To tackle the problem of customer churn, we first leveraged access to anonymized customer data to create a broad and inclusive dataset. This dataset covered a range of key customer touchpoints, enabling us to gain a better understanding of the customers.
We began with client demographic information, including gender, age, and geographical data such as zip code. Next, we examined account-specific information. This included data on payment methods (credit card, automatic bank transfer, digital wallets, etc.) and contract specifics, such as the age of the contract. This information helped us understand the financial and contractual aspects of the relationship between the customer and the service provider.
We also incorporated details related to the package subscribed by the customer. This involved assessing the tier of the package (e.g., basic, premium), the presence of any add-on services (like pay-per-view channels), and whether the customer had recently upgraded or downgraded their package or the number of calls made by a client to the customer support center. This helped us gauge customer engagement and satisfaction with the provided services.
By creating this comprehensive dataset, we were in a position to construct a robust predictive model. This model was designed to identify customers at high risk of churning and highlight the key factors contributing to this risk.
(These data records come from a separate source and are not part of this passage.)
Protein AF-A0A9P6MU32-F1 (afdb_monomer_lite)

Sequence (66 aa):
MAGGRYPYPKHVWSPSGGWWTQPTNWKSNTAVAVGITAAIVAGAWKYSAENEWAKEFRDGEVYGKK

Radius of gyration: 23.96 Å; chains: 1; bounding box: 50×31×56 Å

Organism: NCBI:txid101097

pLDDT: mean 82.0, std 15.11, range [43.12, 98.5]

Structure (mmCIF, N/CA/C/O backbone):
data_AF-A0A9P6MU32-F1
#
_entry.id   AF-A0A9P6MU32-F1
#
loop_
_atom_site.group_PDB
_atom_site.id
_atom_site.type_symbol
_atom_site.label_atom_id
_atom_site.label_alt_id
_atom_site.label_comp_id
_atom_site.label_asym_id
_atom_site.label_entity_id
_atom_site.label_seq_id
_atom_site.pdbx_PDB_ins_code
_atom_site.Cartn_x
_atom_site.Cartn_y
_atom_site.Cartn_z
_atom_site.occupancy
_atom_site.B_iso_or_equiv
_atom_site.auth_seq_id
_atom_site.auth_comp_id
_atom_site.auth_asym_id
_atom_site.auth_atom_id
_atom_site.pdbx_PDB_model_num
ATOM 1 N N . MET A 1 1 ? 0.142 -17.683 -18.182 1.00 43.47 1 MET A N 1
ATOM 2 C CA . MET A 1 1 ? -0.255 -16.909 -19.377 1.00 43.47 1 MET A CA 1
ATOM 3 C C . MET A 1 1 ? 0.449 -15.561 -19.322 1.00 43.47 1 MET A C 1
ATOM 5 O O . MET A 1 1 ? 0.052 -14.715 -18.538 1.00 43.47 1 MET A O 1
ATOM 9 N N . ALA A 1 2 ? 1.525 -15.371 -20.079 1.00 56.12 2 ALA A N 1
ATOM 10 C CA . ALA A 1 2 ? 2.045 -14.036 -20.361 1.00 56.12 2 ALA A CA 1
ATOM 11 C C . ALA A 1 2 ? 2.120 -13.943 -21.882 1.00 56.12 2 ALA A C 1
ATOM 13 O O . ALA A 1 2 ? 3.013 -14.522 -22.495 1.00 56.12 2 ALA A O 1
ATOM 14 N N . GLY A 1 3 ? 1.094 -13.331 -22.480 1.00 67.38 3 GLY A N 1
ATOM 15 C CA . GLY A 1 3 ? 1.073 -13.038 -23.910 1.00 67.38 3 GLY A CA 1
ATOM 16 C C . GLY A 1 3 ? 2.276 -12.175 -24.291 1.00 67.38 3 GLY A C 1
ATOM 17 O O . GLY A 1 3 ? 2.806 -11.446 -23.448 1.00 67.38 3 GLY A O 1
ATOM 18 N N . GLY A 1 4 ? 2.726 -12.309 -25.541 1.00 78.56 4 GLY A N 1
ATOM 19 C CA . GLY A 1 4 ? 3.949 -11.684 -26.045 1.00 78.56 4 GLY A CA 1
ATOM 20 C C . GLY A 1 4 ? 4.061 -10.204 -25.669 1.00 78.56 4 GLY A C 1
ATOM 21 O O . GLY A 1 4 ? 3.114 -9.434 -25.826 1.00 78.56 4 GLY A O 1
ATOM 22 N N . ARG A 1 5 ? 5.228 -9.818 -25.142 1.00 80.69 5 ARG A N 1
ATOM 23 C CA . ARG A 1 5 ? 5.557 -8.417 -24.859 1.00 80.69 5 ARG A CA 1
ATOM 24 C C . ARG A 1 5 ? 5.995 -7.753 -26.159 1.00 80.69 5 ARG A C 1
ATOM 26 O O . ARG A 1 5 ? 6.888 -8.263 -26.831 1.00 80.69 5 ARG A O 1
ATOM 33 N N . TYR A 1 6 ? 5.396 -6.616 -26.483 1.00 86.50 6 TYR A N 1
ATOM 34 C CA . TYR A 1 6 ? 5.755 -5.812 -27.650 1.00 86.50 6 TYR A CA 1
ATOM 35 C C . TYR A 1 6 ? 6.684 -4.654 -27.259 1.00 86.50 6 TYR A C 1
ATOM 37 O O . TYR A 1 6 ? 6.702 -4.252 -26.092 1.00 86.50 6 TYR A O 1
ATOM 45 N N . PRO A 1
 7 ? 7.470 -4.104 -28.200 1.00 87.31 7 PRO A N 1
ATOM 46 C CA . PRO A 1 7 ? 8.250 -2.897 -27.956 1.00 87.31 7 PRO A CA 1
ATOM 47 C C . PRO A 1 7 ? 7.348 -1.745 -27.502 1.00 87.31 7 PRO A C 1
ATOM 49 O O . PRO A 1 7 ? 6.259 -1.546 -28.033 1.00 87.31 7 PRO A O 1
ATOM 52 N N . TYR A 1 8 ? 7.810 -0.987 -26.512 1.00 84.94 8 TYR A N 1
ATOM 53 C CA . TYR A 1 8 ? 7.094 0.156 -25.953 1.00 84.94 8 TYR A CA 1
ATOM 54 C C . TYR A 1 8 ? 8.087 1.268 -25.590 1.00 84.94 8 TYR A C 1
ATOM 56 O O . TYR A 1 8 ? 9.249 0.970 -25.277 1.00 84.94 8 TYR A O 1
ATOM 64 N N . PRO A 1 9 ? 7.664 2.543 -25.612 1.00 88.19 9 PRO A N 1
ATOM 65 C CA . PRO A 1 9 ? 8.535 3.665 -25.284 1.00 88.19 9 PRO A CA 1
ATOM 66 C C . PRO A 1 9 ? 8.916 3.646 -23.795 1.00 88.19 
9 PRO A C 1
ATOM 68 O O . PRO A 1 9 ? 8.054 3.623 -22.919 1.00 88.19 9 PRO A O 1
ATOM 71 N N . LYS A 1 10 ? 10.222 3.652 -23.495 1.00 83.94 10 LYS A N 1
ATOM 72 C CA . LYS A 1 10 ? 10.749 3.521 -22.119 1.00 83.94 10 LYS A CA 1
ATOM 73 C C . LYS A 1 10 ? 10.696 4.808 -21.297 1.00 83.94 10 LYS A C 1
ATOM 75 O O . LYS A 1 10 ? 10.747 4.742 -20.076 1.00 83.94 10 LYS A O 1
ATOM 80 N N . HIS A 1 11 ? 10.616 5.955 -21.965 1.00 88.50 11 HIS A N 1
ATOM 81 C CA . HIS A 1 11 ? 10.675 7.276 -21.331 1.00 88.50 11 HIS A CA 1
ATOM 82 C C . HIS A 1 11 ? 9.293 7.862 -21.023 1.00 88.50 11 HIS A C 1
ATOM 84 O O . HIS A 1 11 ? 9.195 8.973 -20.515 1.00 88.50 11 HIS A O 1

Such insights can guide targeted intervention strategies, helping to retain valuable customers and improve overall service quality.
Our project's methodology entailed a combination of several tools and languages to efficiently process, analyze, and model the data.
Firstly, we utilized SQL to perform initial data extraction. Then, we transitioned to Python for the remainder of the data pipeline. This facilitated the data cleaning and exploratory data analysis (EDA) and feature engineering stages. During these phases, we worked on resolving inconsistencies and errors in the data, identifying outliers, and generating insights about the distribution and relationships among various features.
We explored several algorithms using the Scikit-learn library, ultimately settling on a Random Forest Classifier to classify and for identifying which features are the most important for the model prediction.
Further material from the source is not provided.